++++ Record excerpts ++++

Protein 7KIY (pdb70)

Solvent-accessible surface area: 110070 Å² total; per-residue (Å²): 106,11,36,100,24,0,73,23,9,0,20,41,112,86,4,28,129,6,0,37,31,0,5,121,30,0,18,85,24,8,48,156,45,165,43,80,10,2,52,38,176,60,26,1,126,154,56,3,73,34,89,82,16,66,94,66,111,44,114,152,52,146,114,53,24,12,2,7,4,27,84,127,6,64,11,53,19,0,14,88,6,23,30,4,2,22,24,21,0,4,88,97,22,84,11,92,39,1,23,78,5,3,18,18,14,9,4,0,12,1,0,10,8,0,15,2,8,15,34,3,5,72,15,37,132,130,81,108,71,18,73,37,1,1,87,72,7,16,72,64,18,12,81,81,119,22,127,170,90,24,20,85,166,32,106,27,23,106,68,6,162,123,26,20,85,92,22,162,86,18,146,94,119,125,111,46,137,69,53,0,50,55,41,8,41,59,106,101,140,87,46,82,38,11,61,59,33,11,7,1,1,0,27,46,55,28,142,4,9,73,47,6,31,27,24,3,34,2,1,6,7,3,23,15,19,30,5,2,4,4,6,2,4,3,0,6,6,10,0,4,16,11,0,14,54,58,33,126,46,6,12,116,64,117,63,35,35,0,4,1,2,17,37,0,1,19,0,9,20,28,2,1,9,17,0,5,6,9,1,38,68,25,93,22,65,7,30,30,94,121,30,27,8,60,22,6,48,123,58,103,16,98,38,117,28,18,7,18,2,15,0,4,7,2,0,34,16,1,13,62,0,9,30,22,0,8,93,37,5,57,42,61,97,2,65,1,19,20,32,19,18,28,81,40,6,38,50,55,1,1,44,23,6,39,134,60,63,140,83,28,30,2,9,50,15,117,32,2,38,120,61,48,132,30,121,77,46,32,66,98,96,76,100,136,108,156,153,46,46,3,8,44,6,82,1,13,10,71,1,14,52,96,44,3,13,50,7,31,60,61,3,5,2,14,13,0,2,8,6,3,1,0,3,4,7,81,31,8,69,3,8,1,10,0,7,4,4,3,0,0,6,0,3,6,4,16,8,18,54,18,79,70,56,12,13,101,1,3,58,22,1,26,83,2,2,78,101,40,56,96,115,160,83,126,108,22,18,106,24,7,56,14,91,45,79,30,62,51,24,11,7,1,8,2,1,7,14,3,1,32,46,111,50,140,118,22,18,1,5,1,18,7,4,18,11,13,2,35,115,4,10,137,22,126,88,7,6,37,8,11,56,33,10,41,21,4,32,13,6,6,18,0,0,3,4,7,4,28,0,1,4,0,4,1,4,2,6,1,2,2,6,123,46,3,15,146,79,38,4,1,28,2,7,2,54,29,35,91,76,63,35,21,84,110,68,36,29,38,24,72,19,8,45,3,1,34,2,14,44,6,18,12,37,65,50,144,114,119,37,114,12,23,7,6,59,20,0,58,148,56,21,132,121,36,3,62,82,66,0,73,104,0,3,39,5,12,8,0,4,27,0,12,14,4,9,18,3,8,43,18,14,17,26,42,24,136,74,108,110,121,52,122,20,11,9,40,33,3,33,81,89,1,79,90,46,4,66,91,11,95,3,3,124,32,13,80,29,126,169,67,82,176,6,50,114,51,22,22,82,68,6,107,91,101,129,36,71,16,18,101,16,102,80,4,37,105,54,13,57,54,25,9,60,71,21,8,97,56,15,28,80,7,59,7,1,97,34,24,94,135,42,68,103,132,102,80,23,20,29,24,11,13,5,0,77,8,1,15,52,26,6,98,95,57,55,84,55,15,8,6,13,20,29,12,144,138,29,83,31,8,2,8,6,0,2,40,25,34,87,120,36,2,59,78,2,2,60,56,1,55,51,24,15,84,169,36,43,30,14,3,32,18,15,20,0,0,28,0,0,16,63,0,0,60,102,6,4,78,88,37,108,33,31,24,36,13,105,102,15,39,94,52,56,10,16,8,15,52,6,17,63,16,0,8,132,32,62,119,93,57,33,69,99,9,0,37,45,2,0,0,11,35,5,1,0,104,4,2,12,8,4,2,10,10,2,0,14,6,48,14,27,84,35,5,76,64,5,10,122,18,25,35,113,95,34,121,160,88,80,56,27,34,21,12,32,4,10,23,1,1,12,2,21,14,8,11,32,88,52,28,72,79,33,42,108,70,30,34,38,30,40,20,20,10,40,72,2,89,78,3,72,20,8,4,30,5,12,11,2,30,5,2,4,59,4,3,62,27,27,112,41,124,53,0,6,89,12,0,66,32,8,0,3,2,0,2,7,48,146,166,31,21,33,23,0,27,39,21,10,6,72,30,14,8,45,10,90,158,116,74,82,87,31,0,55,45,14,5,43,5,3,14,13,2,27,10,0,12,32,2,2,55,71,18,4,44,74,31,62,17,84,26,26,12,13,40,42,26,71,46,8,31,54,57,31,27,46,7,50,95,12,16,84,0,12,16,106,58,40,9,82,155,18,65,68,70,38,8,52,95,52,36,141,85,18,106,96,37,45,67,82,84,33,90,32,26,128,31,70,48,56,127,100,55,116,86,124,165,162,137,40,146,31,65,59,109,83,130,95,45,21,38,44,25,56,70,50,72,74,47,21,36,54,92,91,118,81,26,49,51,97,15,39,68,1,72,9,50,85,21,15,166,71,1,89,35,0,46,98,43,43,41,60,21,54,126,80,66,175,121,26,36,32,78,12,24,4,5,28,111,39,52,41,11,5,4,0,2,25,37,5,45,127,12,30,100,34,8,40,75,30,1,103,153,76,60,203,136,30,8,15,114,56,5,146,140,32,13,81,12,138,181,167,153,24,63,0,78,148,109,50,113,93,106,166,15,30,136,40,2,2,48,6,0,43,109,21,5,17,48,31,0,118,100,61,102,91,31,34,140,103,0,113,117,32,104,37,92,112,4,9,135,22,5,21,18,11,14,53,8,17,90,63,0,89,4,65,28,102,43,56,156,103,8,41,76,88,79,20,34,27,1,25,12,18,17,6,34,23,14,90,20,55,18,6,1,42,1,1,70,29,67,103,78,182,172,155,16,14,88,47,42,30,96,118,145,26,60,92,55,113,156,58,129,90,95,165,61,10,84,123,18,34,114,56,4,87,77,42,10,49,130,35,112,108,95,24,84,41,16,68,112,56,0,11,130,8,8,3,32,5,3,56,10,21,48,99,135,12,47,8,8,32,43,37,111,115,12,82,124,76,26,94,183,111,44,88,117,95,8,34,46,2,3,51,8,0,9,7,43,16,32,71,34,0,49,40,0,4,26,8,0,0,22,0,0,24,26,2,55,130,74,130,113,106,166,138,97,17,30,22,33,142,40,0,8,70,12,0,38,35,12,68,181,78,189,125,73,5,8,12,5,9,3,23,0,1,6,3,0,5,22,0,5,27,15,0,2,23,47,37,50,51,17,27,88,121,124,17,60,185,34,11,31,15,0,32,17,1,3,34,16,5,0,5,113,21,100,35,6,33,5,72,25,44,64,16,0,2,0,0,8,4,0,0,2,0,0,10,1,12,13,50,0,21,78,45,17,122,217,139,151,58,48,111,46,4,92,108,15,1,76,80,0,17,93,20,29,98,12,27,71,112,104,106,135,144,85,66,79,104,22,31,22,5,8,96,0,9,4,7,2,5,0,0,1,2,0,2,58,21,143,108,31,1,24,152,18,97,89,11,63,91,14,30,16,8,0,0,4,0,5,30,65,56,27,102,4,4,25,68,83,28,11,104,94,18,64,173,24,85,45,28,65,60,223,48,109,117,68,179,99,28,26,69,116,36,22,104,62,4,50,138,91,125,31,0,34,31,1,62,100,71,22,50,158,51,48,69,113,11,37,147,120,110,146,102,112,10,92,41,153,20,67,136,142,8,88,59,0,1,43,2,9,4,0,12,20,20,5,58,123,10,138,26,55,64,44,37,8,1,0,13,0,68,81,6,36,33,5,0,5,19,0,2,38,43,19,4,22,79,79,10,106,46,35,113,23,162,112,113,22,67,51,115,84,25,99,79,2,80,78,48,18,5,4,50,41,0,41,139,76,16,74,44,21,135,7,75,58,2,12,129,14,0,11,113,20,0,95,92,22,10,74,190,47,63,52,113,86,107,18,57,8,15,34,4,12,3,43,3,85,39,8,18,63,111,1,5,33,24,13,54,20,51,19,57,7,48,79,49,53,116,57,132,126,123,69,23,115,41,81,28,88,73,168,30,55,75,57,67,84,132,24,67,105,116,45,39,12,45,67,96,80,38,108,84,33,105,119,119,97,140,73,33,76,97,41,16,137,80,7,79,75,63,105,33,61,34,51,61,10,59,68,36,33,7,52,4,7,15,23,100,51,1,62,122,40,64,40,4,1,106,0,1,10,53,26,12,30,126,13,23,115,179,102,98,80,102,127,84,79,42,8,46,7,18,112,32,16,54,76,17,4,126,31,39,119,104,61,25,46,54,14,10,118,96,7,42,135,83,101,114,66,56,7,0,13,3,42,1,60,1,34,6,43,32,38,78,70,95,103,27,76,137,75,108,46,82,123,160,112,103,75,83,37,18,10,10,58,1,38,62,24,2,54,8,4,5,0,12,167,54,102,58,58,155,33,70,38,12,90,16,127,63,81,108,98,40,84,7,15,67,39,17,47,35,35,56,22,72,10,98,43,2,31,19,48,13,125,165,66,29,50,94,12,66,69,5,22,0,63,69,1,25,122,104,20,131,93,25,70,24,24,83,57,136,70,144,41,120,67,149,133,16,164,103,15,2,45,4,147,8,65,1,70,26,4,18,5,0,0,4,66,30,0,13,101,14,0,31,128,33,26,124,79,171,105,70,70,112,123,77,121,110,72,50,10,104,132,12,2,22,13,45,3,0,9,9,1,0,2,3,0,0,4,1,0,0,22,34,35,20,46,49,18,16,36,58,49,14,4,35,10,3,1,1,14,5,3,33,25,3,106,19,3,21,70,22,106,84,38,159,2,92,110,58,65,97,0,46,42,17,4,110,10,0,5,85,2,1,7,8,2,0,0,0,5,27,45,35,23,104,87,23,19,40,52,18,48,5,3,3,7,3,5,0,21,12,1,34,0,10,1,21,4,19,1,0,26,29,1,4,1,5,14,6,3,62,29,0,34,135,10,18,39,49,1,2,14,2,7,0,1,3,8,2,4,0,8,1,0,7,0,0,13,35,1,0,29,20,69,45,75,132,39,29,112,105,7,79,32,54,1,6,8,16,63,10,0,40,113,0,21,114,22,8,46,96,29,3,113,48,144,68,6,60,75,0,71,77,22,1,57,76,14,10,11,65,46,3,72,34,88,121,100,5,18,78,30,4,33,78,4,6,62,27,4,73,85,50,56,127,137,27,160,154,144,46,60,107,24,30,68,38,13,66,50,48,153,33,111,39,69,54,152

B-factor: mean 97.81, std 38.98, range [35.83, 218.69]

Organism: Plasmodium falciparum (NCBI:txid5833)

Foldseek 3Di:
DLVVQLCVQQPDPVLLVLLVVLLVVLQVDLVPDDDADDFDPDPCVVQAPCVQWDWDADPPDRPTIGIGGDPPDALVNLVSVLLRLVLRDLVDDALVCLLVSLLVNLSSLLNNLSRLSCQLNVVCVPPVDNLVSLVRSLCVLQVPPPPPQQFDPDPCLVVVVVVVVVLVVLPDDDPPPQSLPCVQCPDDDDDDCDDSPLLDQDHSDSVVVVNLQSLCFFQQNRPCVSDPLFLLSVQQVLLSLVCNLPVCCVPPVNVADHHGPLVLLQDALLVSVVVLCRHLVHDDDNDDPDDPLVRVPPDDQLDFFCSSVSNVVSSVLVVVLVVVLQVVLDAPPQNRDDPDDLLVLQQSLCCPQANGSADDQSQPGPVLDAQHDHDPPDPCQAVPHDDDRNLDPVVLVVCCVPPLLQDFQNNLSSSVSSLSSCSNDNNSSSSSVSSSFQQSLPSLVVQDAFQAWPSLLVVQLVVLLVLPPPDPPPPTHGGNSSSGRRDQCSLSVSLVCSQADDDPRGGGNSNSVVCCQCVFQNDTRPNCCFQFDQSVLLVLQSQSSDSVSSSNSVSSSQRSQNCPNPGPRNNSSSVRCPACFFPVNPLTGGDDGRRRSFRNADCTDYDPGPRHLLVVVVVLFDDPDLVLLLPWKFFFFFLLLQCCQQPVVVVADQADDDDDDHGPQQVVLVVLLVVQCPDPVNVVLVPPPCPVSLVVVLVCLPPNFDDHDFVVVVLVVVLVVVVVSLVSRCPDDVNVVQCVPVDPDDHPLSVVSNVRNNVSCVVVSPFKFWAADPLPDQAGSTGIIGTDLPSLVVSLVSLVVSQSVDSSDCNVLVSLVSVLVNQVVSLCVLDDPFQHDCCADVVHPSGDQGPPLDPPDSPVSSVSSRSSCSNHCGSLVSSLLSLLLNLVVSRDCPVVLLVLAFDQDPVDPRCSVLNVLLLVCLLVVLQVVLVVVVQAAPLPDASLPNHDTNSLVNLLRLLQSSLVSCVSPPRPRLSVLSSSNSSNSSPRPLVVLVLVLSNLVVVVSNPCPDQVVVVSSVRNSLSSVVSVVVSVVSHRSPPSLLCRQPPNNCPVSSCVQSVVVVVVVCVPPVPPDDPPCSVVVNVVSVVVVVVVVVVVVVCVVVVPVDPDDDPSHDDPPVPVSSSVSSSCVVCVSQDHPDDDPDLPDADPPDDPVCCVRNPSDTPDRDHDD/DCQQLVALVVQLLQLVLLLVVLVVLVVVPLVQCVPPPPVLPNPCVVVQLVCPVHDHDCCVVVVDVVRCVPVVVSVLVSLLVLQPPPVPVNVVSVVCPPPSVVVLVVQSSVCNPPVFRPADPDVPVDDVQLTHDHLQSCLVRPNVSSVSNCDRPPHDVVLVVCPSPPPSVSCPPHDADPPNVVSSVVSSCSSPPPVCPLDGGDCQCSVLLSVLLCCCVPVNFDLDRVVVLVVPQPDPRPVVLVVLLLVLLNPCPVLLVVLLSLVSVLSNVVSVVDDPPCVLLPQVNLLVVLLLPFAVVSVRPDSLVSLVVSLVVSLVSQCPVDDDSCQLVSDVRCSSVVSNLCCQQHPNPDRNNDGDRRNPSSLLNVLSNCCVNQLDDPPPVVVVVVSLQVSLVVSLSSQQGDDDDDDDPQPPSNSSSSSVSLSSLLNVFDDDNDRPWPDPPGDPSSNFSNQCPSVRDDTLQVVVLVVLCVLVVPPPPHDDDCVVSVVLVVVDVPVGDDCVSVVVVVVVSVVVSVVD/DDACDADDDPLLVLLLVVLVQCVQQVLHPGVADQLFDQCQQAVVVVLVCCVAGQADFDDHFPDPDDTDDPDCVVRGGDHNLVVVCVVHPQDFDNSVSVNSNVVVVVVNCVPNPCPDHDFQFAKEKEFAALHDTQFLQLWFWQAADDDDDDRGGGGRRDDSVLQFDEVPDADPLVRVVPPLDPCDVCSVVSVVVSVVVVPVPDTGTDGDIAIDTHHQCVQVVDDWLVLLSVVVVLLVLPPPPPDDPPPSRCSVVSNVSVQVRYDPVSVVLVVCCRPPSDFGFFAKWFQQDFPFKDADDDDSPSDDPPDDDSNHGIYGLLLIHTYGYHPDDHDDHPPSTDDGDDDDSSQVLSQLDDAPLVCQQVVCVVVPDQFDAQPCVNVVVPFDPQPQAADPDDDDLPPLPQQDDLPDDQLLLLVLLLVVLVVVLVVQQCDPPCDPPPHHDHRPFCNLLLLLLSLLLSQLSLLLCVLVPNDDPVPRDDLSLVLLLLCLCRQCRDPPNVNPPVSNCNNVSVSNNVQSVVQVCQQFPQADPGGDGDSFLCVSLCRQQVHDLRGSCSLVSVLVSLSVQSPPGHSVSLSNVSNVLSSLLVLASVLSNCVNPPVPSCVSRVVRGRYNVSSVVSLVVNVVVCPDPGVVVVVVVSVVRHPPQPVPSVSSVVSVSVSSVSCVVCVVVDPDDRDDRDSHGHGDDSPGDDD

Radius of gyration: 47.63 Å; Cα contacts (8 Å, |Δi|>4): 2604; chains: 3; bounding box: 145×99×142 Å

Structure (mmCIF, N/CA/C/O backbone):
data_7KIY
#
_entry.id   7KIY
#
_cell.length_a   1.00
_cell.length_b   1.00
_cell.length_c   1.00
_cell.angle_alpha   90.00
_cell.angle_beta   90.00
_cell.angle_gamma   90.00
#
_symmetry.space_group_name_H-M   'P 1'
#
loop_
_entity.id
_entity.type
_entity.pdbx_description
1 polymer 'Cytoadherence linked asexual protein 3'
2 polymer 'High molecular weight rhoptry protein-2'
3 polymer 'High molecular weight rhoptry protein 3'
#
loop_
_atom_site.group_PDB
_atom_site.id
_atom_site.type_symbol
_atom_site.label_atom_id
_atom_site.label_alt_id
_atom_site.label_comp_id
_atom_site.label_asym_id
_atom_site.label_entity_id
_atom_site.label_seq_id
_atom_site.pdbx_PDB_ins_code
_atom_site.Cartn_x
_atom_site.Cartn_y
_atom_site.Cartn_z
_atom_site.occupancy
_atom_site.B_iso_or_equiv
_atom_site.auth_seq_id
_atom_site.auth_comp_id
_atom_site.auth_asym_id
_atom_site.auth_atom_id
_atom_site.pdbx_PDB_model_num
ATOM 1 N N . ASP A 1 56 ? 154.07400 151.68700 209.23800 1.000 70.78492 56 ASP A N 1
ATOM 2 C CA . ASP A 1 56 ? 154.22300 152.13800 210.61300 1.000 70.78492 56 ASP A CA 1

++++

Whichever lines of the material hold the word "rhoptry", find and copy them.

§ **Solution for this task**
2 polymer 'High molecular weight rhoptry protein-2'
3 polymer 'High molecular weight rhoptry protein 3'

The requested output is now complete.